____ Data for the task

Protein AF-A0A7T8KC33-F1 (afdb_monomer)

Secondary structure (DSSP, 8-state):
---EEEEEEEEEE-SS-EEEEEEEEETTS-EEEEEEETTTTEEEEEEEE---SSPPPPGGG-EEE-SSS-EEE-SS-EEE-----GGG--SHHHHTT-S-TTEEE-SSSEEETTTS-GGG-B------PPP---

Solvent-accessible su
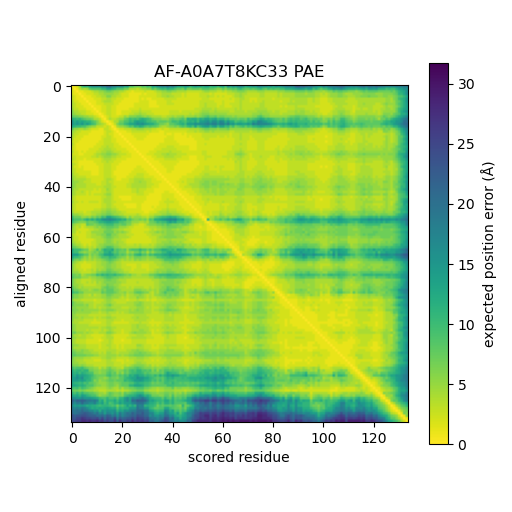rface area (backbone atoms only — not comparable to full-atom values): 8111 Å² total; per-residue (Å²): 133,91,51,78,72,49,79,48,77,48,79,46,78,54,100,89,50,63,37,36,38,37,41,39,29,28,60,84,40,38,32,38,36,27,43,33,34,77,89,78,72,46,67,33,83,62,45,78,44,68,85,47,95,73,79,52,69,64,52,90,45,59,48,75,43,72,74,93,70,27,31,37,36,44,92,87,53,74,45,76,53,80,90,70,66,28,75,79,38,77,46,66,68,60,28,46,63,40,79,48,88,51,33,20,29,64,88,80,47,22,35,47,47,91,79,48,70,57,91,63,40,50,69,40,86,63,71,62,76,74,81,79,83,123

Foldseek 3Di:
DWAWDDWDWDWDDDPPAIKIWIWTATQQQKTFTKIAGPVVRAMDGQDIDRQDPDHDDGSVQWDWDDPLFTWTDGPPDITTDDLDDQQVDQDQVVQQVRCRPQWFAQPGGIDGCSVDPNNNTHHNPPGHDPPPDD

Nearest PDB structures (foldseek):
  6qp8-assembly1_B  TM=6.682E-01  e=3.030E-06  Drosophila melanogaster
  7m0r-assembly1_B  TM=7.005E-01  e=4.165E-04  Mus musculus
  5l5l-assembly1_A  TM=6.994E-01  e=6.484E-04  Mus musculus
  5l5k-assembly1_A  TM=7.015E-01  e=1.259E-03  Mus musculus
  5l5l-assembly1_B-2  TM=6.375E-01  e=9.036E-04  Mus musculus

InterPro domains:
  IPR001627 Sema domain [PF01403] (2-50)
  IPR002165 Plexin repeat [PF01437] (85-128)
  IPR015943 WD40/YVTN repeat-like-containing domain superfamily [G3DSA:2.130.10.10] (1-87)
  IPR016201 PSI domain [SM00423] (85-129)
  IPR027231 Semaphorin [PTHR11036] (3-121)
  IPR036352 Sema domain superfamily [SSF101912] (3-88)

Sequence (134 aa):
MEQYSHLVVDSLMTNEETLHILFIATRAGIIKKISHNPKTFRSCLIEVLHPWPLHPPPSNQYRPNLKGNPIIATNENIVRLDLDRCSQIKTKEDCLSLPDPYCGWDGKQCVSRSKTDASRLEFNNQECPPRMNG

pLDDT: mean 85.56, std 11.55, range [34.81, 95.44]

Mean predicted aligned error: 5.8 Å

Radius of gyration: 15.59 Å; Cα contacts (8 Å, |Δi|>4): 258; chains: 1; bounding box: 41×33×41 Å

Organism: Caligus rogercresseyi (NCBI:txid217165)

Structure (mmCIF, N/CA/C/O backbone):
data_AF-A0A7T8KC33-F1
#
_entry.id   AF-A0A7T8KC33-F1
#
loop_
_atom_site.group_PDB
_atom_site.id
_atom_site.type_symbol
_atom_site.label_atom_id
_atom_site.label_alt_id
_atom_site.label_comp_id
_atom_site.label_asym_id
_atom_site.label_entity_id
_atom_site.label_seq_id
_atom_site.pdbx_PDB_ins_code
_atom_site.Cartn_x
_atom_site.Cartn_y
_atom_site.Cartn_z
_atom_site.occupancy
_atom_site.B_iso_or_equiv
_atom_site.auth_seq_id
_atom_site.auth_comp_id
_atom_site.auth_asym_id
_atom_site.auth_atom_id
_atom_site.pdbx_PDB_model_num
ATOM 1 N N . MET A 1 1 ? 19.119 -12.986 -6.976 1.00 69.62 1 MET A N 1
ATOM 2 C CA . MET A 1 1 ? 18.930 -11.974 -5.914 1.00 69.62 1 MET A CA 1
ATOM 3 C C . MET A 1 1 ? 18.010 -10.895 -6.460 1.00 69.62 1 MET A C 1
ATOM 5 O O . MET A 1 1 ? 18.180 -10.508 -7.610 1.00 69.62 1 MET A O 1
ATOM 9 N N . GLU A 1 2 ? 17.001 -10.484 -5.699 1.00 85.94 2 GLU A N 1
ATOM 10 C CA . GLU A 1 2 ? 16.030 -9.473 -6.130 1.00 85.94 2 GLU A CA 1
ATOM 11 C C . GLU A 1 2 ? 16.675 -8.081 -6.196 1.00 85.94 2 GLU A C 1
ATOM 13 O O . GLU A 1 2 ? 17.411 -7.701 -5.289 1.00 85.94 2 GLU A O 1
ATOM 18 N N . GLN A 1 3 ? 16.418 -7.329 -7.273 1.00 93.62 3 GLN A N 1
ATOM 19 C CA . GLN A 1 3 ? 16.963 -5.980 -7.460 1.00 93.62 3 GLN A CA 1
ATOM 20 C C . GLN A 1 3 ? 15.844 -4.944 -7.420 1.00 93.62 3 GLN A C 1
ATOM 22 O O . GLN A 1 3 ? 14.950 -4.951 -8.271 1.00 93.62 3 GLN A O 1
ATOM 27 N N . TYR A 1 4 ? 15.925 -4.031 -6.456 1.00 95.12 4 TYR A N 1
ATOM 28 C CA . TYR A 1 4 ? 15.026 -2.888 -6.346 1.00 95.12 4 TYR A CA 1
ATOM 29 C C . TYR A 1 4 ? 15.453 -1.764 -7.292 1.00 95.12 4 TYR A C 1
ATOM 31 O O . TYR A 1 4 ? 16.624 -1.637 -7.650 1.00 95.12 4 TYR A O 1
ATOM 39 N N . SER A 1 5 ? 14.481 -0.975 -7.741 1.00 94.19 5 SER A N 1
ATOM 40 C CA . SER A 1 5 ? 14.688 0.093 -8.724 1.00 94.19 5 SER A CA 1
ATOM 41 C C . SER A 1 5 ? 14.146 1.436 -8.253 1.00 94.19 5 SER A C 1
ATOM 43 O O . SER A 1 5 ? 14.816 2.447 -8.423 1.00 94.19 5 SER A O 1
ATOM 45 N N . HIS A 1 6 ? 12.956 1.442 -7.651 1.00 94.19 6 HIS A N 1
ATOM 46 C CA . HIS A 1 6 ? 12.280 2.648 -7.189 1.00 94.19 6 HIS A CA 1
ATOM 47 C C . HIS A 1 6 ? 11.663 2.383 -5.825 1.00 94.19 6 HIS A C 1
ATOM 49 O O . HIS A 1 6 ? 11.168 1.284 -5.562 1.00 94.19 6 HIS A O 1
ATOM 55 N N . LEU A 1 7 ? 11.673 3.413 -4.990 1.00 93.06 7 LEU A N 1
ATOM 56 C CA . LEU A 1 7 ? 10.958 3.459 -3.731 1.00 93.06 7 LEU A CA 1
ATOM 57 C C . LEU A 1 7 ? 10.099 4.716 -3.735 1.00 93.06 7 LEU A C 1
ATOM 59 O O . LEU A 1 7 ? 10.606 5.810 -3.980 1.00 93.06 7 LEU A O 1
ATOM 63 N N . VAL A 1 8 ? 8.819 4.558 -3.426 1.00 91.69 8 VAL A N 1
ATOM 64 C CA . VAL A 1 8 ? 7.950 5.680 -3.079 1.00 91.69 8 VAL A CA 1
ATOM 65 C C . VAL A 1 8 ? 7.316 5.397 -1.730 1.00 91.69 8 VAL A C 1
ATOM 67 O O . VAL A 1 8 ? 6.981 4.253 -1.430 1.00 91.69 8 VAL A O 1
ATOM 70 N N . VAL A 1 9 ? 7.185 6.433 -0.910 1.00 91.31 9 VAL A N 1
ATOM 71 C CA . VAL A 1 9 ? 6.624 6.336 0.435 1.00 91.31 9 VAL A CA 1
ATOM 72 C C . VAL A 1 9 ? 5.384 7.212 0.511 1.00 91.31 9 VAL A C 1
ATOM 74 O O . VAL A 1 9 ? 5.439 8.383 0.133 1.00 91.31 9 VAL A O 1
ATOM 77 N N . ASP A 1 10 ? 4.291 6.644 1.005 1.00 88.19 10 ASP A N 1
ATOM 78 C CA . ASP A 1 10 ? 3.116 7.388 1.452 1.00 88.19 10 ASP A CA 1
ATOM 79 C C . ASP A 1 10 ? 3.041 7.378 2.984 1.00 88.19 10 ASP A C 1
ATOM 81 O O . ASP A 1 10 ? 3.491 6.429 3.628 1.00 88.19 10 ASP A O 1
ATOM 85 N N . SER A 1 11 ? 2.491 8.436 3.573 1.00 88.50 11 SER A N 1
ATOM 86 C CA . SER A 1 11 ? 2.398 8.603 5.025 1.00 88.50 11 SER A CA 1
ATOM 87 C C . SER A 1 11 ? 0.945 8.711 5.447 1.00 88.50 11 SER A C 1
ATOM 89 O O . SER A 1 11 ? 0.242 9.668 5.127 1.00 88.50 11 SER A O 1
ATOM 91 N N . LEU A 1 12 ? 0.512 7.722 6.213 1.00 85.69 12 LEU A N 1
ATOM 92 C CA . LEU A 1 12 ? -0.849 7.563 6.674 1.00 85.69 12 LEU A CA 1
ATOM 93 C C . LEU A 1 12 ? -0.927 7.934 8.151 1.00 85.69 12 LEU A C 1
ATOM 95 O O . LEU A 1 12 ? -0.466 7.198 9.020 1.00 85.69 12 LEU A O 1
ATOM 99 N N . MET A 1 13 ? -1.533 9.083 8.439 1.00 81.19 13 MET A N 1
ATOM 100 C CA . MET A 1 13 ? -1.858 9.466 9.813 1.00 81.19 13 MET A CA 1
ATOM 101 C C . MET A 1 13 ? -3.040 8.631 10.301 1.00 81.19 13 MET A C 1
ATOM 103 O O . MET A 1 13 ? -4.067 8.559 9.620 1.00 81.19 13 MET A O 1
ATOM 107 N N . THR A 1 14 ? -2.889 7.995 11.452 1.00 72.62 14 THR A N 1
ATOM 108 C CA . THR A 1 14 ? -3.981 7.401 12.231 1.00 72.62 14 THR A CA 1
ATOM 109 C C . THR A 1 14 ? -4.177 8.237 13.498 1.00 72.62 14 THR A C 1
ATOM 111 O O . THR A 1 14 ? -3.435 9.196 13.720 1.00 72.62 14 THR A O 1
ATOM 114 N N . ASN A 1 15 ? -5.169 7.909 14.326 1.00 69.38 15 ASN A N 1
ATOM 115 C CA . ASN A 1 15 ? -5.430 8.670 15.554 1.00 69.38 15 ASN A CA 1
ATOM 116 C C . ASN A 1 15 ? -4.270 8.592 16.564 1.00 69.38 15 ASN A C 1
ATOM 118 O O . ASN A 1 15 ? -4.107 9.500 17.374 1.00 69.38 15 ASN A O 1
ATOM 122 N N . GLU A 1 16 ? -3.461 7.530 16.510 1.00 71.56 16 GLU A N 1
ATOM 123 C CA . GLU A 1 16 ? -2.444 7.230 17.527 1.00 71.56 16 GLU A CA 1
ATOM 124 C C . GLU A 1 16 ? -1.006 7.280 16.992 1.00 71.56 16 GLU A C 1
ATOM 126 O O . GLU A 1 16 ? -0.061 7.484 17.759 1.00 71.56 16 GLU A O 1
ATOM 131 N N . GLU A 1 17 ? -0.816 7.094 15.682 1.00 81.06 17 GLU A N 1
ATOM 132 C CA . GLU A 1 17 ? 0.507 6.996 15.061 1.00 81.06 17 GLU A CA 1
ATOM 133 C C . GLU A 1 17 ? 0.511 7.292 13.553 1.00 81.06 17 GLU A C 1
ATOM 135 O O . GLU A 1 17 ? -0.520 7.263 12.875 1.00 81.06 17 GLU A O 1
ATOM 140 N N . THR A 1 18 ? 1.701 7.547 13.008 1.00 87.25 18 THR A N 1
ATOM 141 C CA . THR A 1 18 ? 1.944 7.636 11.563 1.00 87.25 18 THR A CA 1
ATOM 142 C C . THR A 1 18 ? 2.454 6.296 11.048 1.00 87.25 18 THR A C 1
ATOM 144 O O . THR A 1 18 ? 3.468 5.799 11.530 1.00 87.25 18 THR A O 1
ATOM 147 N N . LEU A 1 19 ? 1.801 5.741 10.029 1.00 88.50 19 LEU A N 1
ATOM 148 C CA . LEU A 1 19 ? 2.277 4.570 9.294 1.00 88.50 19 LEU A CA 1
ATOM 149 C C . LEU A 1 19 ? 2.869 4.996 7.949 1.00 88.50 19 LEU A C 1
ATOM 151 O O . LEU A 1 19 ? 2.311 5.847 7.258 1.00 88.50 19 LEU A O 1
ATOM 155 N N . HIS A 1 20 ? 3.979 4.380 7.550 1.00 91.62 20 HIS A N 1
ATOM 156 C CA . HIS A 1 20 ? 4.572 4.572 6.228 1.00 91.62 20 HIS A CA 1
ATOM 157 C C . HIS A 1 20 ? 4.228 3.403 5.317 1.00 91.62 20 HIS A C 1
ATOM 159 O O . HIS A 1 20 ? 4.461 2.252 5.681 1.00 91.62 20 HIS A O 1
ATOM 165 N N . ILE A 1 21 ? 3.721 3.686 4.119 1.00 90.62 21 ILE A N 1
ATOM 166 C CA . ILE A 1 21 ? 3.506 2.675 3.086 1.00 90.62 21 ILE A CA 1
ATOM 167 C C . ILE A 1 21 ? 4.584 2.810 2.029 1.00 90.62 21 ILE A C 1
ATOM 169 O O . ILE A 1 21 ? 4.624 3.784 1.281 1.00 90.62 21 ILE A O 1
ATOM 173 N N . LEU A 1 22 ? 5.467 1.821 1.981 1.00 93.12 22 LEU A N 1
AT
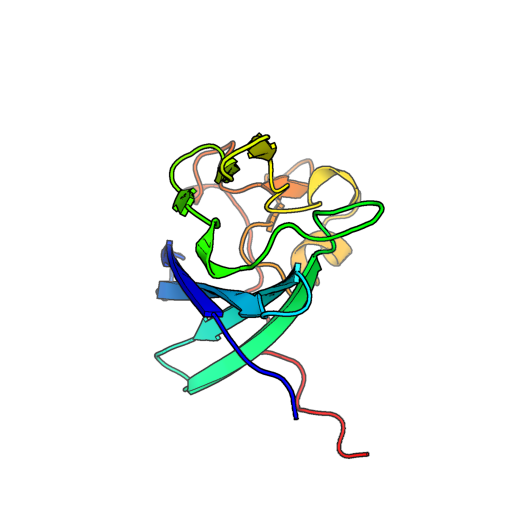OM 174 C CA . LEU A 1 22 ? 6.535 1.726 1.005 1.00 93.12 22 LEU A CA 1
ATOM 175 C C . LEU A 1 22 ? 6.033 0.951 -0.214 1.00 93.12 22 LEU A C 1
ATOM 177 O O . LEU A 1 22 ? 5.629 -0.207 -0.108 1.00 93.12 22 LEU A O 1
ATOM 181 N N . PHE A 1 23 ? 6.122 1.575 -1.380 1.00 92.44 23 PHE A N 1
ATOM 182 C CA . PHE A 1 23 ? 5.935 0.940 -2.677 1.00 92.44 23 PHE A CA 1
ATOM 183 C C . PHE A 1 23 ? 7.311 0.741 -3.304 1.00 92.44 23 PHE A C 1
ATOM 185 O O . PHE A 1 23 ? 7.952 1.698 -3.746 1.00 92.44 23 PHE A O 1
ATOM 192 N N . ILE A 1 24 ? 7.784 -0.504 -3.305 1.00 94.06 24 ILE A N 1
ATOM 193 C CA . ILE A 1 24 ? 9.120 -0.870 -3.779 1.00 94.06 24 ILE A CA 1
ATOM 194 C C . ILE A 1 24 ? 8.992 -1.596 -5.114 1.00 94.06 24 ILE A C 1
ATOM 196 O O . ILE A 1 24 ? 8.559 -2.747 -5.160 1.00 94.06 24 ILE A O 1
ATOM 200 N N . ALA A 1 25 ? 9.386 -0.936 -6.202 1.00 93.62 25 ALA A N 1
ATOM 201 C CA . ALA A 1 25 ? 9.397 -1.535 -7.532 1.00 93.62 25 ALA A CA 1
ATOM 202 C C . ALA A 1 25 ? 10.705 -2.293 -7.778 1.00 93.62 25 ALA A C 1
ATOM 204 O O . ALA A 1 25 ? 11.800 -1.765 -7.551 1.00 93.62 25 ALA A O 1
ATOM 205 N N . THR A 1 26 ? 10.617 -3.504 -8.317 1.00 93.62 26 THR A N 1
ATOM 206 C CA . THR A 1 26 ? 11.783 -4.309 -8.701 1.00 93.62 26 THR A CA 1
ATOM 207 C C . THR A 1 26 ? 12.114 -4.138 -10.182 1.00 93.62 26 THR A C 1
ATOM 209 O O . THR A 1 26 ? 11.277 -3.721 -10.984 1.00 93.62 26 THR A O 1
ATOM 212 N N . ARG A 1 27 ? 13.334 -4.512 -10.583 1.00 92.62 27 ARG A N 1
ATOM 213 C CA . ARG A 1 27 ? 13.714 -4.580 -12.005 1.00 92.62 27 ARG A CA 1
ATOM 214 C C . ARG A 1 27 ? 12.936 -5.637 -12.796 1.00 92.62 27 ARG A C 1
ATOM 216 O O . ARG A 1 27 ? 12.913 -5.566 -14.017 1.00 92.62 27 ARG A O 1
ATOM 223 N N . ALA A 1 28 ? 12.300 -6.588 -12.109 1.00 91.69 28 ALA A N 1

________

Starting with the first line of the material above and ending with the line that holds "Nearest PDB structures", write out those lines exactly, without pictures.

Protein AF-A0A7T8KC33-F1 (afdb_monomer)

Secondary structure (DSSP, 8-state):
---EEEEEEEEEE-SS-EEEEEEEEETTS-EEEEEEETTTTEEEEEEEE---SSPPPPGGG-EEE-SSS-EEE-SS-EEE-----GGG--SHHHHTT-S-TTEEE-SSSEEETTTS-GGG-B------PPP---

Solvent-accessible su
rface area (backbone atoms only — not comparable to full-atom values): 8111 Å² total; per-residue (Å²): 133,91,51,78,72,49,79,48,77,48,79,46,78,54,100,89,50,63,37,36,38,37,41,39,29,28,60,84,40,38,32,38,36,27,43,33,34,77,89,78,72,46,67,33,83,62,45,78,44,68,85,47,95,73,79,52,69,64,52,90,45,59,48,75,43,72,74,93,70,27,31,37,36,44,92,87,53,74,45,76,53,80,90,70,66,28,75,79,38,77,46,66,68,60,28,46,63,40,79,48,88,51,33,20,29,64,88,80,47,22,35,47,47,91,79,48,70,57,91,63,40,50,69,40,86,63,71,62,76,74,81,79,83,123

Foldseek 3Di:
DWAWDDWDWDWDDDPPAIKIWIWTATQQQKTFTKIAGPVVRAMDGQDIDRQDPDHDDGSVQWDWDDPLFTWTDGPPDITTDDLDDQQVDQDQVVQQVRCRPQWFAQPGGIDGCSVDPNNNTHHNPPGHDPPPDD

Nearest PDB structures (foldseek):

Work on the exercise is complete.